# A Simple turbo help...SOCAL



## Enemigo (Jun 5, 2003)

Here's the deal, i have a 2000 sentra with SR20DE and have all the parts to turbocharge it... My problem is that i need some help from an experienced person who has a few installs under thier belt.. They actually don't have to do anything but just guide me and my friend so we don't mess anything up. I can go on base and use all the tools i need... I live near Mossy Nissan Oceanside.. It would be a great help.. I'm looking to start the end of this month.. I'm just waiting on my intercooler that has been mailed and should be here this weekend or Monday.. Thanks in advance for any reply.. 
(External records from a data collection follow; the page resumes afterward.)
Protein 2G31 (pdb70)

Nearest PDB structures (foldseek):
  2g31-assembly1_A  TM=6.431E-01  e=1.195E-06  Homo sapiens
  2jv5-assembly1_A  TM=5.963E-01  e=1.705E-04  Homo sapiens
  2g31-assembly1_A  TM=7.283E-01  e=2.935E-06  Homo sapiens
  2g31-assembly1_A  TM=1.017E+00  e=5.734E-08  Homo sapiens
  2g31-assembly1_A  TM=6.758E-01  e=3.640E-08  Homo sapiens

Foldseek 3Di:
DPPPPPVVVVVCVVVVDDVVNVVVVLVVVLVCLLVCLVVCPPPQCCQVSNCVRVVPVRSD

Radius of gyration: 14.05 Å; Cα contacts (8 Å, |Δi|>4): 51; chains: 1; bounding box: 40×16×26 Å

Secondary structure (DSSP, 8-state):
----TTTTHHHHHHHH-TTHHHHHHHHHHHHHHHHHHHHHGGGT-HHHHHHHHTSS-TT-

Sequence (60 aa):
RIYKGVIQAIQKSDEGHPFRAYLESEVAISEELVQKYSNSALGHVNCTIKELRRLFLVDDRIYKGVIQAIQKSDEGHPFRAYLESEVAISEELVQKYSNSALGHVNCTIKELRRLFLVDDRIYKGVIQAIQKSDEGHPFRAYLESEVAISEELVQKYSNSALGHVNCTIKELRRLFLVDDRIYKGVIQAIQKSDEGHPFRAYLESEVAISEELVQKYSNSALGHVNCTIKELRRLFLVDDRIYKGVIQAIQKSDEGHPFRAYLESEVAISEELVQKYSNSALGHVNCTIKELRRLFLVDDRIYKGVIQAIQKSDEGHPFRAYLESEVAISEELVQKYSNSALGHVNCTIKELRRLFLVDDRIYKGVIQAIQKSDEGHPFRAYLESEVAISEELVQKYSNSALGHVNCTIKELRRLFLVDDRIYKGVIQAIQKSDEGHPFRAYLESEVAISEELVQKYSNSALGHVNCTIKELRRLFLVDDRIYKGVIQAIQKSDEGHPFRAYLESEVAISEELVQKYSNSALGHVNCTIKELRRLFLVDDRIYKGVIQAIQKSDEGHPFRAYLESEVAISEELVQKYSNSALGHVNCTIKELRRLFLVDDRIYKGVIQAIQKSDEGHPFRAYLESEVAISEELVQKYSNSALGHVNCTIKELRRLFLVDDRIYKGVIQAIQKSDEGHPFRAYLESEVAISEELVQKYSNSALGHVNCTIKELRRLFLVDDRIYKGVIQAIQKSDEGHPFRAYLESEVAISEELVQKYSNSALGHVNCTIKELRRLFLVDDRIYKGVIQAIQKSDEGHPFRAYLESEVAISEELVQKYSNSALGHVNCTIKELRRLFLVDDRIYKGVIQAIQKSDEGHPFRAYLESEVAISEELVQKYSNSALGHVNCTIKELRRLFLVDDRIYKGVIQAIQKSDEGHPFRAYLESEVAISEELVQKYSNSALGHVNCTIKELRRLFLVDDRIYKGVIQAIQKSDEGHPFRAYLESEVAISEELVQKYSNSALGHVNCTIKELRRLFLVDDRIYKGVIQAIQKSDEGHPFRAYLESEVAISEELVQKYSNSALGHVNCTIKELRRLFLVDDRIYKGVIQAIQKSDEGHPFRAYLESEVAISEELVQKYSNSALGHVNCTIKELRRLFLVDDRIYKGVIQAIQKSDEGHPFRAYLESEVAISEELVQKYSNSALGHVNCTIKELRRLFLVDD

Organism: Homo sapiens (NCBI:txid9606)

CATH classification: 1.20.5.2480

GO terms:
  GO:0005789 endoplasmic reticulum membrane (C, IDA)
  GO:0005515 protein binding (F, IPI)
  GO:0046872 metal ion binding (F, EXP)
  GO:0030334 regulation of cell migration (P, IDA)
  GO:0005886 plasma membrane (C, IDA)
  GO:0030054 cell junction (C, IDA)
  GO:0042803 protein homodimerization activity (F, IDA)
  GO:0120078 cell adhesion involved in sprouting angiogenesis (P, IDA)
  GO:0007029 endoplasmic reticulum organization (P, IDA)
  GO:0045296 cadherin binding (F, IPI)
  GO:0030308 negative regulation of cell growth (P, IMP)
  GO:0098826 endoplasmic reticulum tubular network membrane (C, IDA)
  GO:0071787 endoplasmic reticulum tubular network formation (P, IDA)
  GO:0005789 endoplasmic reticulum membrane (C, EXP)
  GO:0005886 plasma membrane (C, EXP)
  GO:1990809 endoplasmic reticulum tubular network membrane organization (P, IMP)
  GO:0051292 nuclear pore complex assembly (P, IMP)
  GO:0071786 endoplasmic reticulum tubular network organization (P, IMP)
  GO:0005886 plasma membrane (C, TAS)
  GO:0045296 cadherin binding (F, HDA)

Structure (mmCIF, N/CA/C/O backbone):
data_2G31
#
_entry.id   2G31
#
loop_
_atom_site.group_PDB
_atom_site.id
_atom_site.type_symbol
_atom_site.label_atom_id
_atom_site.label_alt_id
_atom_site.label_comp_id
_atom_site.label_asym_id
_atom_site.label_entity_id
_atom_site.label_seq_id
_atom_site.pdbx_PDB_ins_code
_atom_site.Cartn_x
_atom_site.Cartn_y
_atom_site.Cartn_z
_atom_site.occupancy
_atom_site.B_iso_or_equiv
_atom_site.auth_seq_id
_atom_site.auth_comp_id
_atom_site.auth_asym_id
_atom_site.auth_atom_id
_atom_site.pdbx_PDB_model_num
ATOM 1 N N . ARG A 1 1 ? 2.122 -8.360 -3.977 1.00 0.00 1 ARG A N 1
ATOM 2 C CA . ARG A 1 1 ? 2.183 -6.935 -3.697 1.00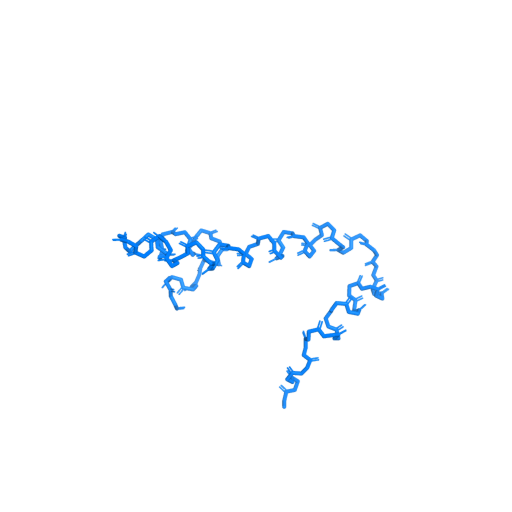 0.00 1 ARG A CA 1
ATOM 3 C C . ARG A 1 1 ? 2.442 -6.696 -2.209 1.00 0.00 1 ARG A C 1
ATOM 4 O O . ARG A 1 1 ? 1.510 -6.452 -1.444 1.00 0.00 1 ARG A O 1
ATOM 22 N N . ILE A 1 2 ? 3.713 -6.775 -1.841 1.00 0.00 2 ILE A N 1
ATOM 23 C CA . ILE A 1 2 ? 4.105 -6.571 -0.458 1.00 0.00 2 ILE A CA 1
ATOM 24 C C . ILE A 1 2 ? 3.119 -7.294 0.461 1.00 0.00 2 ILE A C 1
ATOM 25 O O . ILE A 1 2 ? 2.407 -6.658 1.237 1.00 0.00 2 ILE A O 1
ATOM 40 N N . TYR A 1 3 ? 3.107 -8.614 0.341 1.00 0.00 3 TYR A N 1
ATOM 41 C CA . TYR A 1 3 ? 2.219 -9.431 1.152 1.00 0.00 3 TYR A CA 1
ATOM 42 C C . TYR A 1 3 ? 2.907 -9.871 2.445 1.00 0.00 3 TYR A C 1
ATOM 43 O O . TYR A 1 3 ? 2.242 -10.165 3.438 1.00 0.00 3 TYR A O 1
ATOM 60 N N . LYS A 1 4 ? 4.231 -9.904 2.393 1.00 0.00 4 LYS A N 1
ATOM 61 C CA . LYS A 1 4 ? 5.015 -10.304 3.547 1.00 0.00 4 LYS A CA 1
ATOM 62 C C . LYS A 1 4 ? 5.525 -9.055 4.271 1.00 0.00 4 LYS A C 1
ATOM 63 O O . LYS A 1 4 ? 6.731 -8.876 4.434 1.00 0.00 4 LYS A O 1
ATOM 78 N N . GLY A 1 5 ? 4.580 -8.222 4.683 1.00 0.00 5 GLY A N 1
ATOM 79 C CA . GLY A 1 5 ? 4.917 -6.996 5.383 1.00 0.00 5 GLY A CA 1
ATOM 80 C C . GLY A 1 5 ? 4.804 -7.179 6.899 1.00 0.00 5 GLY A C 1
ATOM 81 O O . GLY A 1 5 ? 4.454 -6.244 7.617 1.00 0.00 5 GLY A O 1
ATOM 85 N N . VAL A 1 6 ? 5.105 -8.392 7.339 1.00 0.00 6 VAL A N 1
ATOM 86 C CA . VAL A 1 6 ? 5.042 -8.711 8.755 1.00 0.00 6 VAL A CA 1
ATOM 87 C C . VAL A 1 6 ? 6.458 -8.939 9.287 1.00 0.00 6 VAL A C 1
ATOM 88 O O . VAL A 1 6 ? 6.790 -8.502 10.388 1.00 0.00 6 VAL A O 1
ATOM 101 N N . ILE A 1 7 ? 7.256 -9.623 8.480 1.00 0.00 7 ILE A N 1
ATOM 102 C CA . ILE A 1 7 ? 8.629 -9.914 8.855 1.00 0.00 7 ILE A CA 1
ATOM 103 C C . ILE A 1 7 ? 9.520 -8.732 8.471 1.00 0.00 7 ILE A C 1
ATOM 104 O O . ILE A 1 7 ? 10.577 -8.527 9.065 1.00 0.00 7 ILE A O 1
ATOM 119 N N . GLN A 1 8 ? 9.060 -7.983 7.478 1.00 0.00 8 GLN A N 1
ATOM 120 C CA . GLN A 1 8 ? 9.802 -6.826 7.008 1.00 0.00 8 GLN A CA 1
ATOM 121 C C . GLN A 1 8 ? 9.550 -5.626 7.923 1.00 0.00 8 GLN A C 1
ATOM 122 O O . GLN A 1 8 ? 10.474 -4.879 8.242 1.00 0.00 8 GLN A O 1
ATOM 134 N N . ALA A 1 9 ? 8.295 -5.477 8.319 1.00 0.00 9 ALA A N 1
ATOM 135 C CA . ALA A 1 9 ? 7.910 -4.380 9.191 1.00 0.00 9 ALA A CA 1
ATOM 136 C C . ALA A 1 9 ? 8.664 -4.499 10.516 1.00 0.00 9 ALA A C 1
ATOM 137 O O . ALA A 1 9 ? 9.321 -3.553 10.948 1.00 0.00 9 ALA A O 1
ATOM 144 N N . ILE A 1 10 ? 8.547 -5.670 11.125 1.00 0.00 10 ILE A N 1
ATOM 145 C CA . ILE A 1 10 ? 9.209 -5.925 12.392 1.00 0.00 10 ILE A CA 1
ATOM 146 C C . ILE A 1 10 ? 10.715 -5.718 12.226 1.00 0.00 10 ILE A C 1
ATOM 147 O O . ILE A 1 10 ? 11.418 -5.432 13.196 1.00 0.00 10 ILE A O 1
ATOM 162 N N . GLN A 1 11 ? 11.168 -5.869 10.990 1.00 0.00 11 GLN A N 1
ATOM 163 C CA . GLN A 1 11 ? 12.579 -5.702 10.685 1.00 0.00 11 GLN A CA 1
ATOM 164 C C . GLN A 1 11 ? 12.950 -4.217 10.685 1.00 0.00 11 GLN A C 1
ATOM 165 O O . GLN A 1 11 ? 13.855 -3.799 11.407 1.00 0.00 11 GLN A O 1
ATOM 177 N N . LYS A 1 12 ? 12.233 -3.461 9.867 1.00 0.00 12 LYS A N 1
ATOM 178 C CA . LYS A 1 12 ? 12.475 -2.033 9.763 1.00 0.00 12 LYS A CA 1
ATOM 179 C C . LYS A 1 12 ? 12.636 -1.444 11.166 1.00 0.00 12 LYS A C 1
ATOM 180 O O . LYS A 1 12 ? 13.690 -0.905 11.500 1.00 0.00 12 LYS A O 1
ATOM 195 N N . SER A 1 13 ? 11.575 -1.566 11.951 1.00 0.00 13 SER A N 1
ATOM 196 C CA . SER A 1 13 ? 11.586 -1.054 13.310 1.00 0.00 13 SER A CA 1
ATOM 197 C C . SER A 1 13 ? 12.814 -1.576 14.057 1.00 0.00 13 SER A C 1
ATOM 198 O O . SER A 1 13 ? 13.272 -0.958 15.016 1.00 0.00 13 SER A O 1
ATOM 205 N N . ASP A 1 14 ? 13.313 -2.712 13.590 1.00 0.00 14 ASP A N 1
ATOM 206 C CA . ASP A 1 14 ? 14.480 -3.325 14.201 1.00 0.00 14 ASP A CA 1
ATOM 207 C C . ASP A 1 14 ? 15.747 -2.716 13.597 1.00 0.00 14 ASP A C 1
ATOM 208 O O . ASP A 1 14 ? 16.792 -2.680 14.244 1.00 0.00 14 ASP A O 1
ATOM 216 N N . GLU A 1 15 ? 15.611 -2.251 12.363 1.00 0.00 15 GLU A N 1
ATOM 217 C CA . GLU A 1 15 ? 16.733 -1.645 11.665 1.00 0.00 15 GLU A CA 1
ATOM 218 C C . GLU A 1 15 ? 16.778 -0.141 11.939 1.00 0.00 15 GLU A C 1
ATOM 219 O O . GLU A 1 15 ? 17.745 0.360 12.511 1.00 0.00 15 GLU A O 1
ATOM 229 N N . GLY A 1 16 ? 15.721 0.537 11.517 1.00 0.00 16 GLY A N 1
ATOM 230 C CA . GLY A 1 16 ? 15.628 1.974 11.710 1.00 0.00 16 GLY A CA 1
ATOM 231 C C . GLY A 1 16 ? 16.213 2.385 13.063 1.00 0.00 16 GLY A C 1
ATOM 232 O O . GLY A 1 16 ? 17.237 3.065 13.120 1.00 0.00 16 GLY A O 1
ATOM 236 N N . HIS A 1 17 ? 15.538 1.955 14.118 1.00 0.00 17 HIS A N 1
ATOM 237 C CA . HIS A 1 17 ? 15.979 2.269 15.467 1.00 0.00 17 HIS A CA 1
ATOM 238 C C . HIS A 1 17 ? 15.172 1.448 16.475 1.00 0.00 17 HIS A C 1
ATOM 239 O O . HIS A 1 17 ? 14.071 0.992 16.169 1.00 0.00 17 HIS A O 1
ATOM 253 N N . PRO A 1 18 ? 15.765 1.282 17.688 1.00 0.00 18 PRO A N 1
ATOM 254 C CA . PRO A 1 18 ? 15.113 0.524 18.742 1.00 0.00 18 PRO A CA 1
ATOM 255 C C . PRO A 1 18 ? 13.974 1.329 19.371 1.00 0.00 18 PRO A C 1
ATOM 256 O O . PRO A 1 18 ? 12.949 0.766 19.752 1.00 0.00 18 PRO A O 1
ATOM 264 N N . PHE A 1 19 ? 14.192 2.633 19.461 1.00 0.00 19 PHE A N 1
ATOM 265 C CA . PHE A 1 19 ? 13.196 3.520 20.037 1.00 0.00 19 PHE A CA 1
ATOM 266 C C . PHE A 1 19 ? 11.833 3.320 19.372 1.00 0.00 19 PHE A C 1
ATOM 267 O O . PHE A 1 19 ? 10.803 3.682 19.938 1.00 0.00 19 PHE A O 1
ATOM 283 N N . ARG A 1 20 ? 11.871 2.745 18.179 1.00 0.00 20 ARG A N 1
ATOM 284 C CA . ARG A 1 20 ? 10.652 2.494 17.430 1.00 0.00 20 ARG A CA 1
ATOM 285 C C . ARG A 1 20 ? 9.736 1.547 18.209 1.00 0.00 20 ARG A C 1
ATOM 286 O O . ARG A 1 20 ? 8.514 1.624 18.093 1.00 0.00 20 ARG A O 1
ATOM 304 N N . ALA A 1 21 ? 10.363 0.678 18.988 1.00 0.00 21 ALA A N 1
ATOM 305 C CA . ALA A 1 21 ? 9.620 -0.283 19.787 1.00 0.00 21 ALA A CA 1
ATOM 306 C C . ALA A 1 21 ? 8.475 0.436 20.506 1.00 0.00 21 ALA A C 1
ATOM 307 O O . ALA A 1 21 ? 7.308 0.239 20.173 1.00 0.00 21 ALA A O 1
ATOM 314 N N . TYR A 1 22 ? 8.851 1.253 21.478 1.00 0.00 22 TYR A N 1
ATOM 315 C CA . TYR A 1 22 ? 7.871 2.002 22.247 1.00 0.00 22 TYR A CA 1
ATOM 316 C C . TYR A 1 22 ? 6.800 2.601 21.333 1.00 0.00 22 TYR A C 1
ATOM 317 O O . TYR A 1 22 ? 5.674 2.843 21.767 1.00 0.00 22 TYR A O 1
ATOM 334 N N . LEU A 1 23 ? 7.187 2.824 20.086 1.00 0.00 23 LEU A N 1
ATOM 335 C CA . LEU A 1 23 ? 6.273 3.390 19.109 1.00 0.00 23 LEU A CA 1
ATOM 336 C C . LEU A 1 23 ? 5.362 2.286 18.570 1.00 0.00 23 LEU A C 1
ATOM 337 O O . LEU A 1 23 ? 4.138 2.393 18.649 1.00 0.00 23 LEU A O 1
ATOM 352 N N . GLU A 1 24 ? 5.991 1.250 18.035 1.00 0.00 24 GLU A N 1
ATOM 353 C CA . GLU A 1 24 ? 5.252 0.127 17.484 1.00 0.00 24 GLU A CA 1
ATOM 354 C C . GLU A 1 24 ? 4.356 -0.496 18.557 1.00 0.00 24 GLU A C 1
ATOM 355 O O . GLU A 1 24 ? 3.320 -1.079 18.242 1.00 0.00 24 GLU A O 1
ATOM 365 N N . SER A 1 25 ? 4.789 -0.351 19.800 1.00 0.00 25 SER A N 1
ATOM 366 C CA . SER A 1 25 ? 4.038 -0.893 20.920 1.00 0.00 25 SER A CA 1
ATOM 367 C C . SER A 1 25 ? 2.597 -0.383 20.881 1.00 0.00 25 SER A C 1
ATOM 368 O O . SER A 1 25 ? 1.655 -1.174 20.870 1.00 0.00 25 SER A O 1
ATOM 375 N N . GLU A 1 26 ? 2.470 0.935 20.859 1.00 0.00 26 GLU A N 1
ATOM 376 C CA . GLU A 1 26 ? 1.158 1.560 20.820 1.00 0.00 26 GLU A CA 1
ATOM 377 C C . GLU A 1 26 ? 0.394 1.112 19.573 1.00 0.00 26 GLU A C 1
ATOM 378 O O . GLU A 1 26 ? -0.835 1.161 19.544 1.00 0.00 26 GLU A O 1
ATOM 388 N N . VAL A 1 27 ? 1.152 0.688 18.574 1.00 0.00 27 VAL A N 1
ATOM 389 C CA . VAL A 1 27 ? 0.561 0.233 17.327 1.00 0.00 27 VAL A CA 1
ATOM 390 C C . VAL A 1 27 ? 0.094 -1.216 17.488 1.00 0.00 27 VAL A C 1
ATOM 391 O O . VAL A 1 27 ? -0.966 -1.589 16.988 1.00 0.00 27 VAL A O 1
ATOM 404 N N . ALA A 1 28 ? 0.910 -1.992 18.186 1.00 0.00 28 ALA A N 1
ATOM 405 C CA . ALA A 1 28 ? 0.594 -3.391 18.420 1.00 0.00 28 ALA A CA 1
ATOM 406 C C . ALA A 1 28 ? -0.462 -3.494 19.522 1.00 0.00 28 ALA A C 1
ATOM 407 O O . ALA A 1 28 ? -1.206 -4.471 19.584 1.00 0.00 28 ALA A O 1
ATOM 414 N N . ILE A 1 29 ? -0.491 -2.473 20.366 1.00 0.00 29 ILE A N 1
ATOM 415 C CA . ILE A 1 29 ? -1.443 -2.436 21.464 1.00 0.00 29 ILE A CA 1
ATOM 416 C C . ILE A 1 29 ? -2.845 -2.180 20.909 1.00 0.00 29 ILE A C 1
ATOM 417 O O . ILE A 1 29 ? -3.835 -2.632 21.480 1.00 0.00 29 ILE A O 1
ATOM 432 N N . SER A 1 30 ? -2.885 -1.452 19.801 1.00 0.00 30 SER A N 1
ATOM 433 C CA . SER A 1 30 ? -4.149 -1.130 19.163 1.00 0.00 30 SER A CA 1
ATOM 434 C C . SER A 1 30 ? -4.707 -2.365 18.453 1.00 0.00 30 SER A C 1
ATOM 435 O O . SER A 1 30 ? -5.922 -2.536 18.359 1.00 0.00 30 SER A O 1
ATOM 442 N N . GLU A 1 31 ? -3.794 -3.194 17.971 1.00 0.00 31 GLU A N 1
ATOM 443 C CA . GLU A 1 31 ? -4.180 -4.409 17.272 1.00 0.00 31 GLU A CA 1
ATOM 444 C C . GLU A 1 31 ? -5.167 -5.216 18.117 1.00 0.00 31 GLU A C 1
ATOM 445 O O . GLU A 1 31 ? -5.961 -5.989 17.581 1.00 0.00 31 GLU A O 1
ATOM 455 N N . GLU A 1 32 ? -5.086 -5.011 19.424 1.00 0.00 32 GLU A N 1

BTW, i would go to a pro and get it doen but i can't afford it right now, and i would also like to learn my car even more. I'm not stupid when it comes to auto tuning, i've done tons on my own, but this is big... Let me know...

Jose


----------



## Guest (Jun 18, 2003)

where are you in so cali? is that near san deigo?


----------



## Guest (Jun 18, 2003)

I'm sure we can get some of the local SE-R guys to come out and help you. Hit me up on AIM (cnynracer1), we can set up a time and date. 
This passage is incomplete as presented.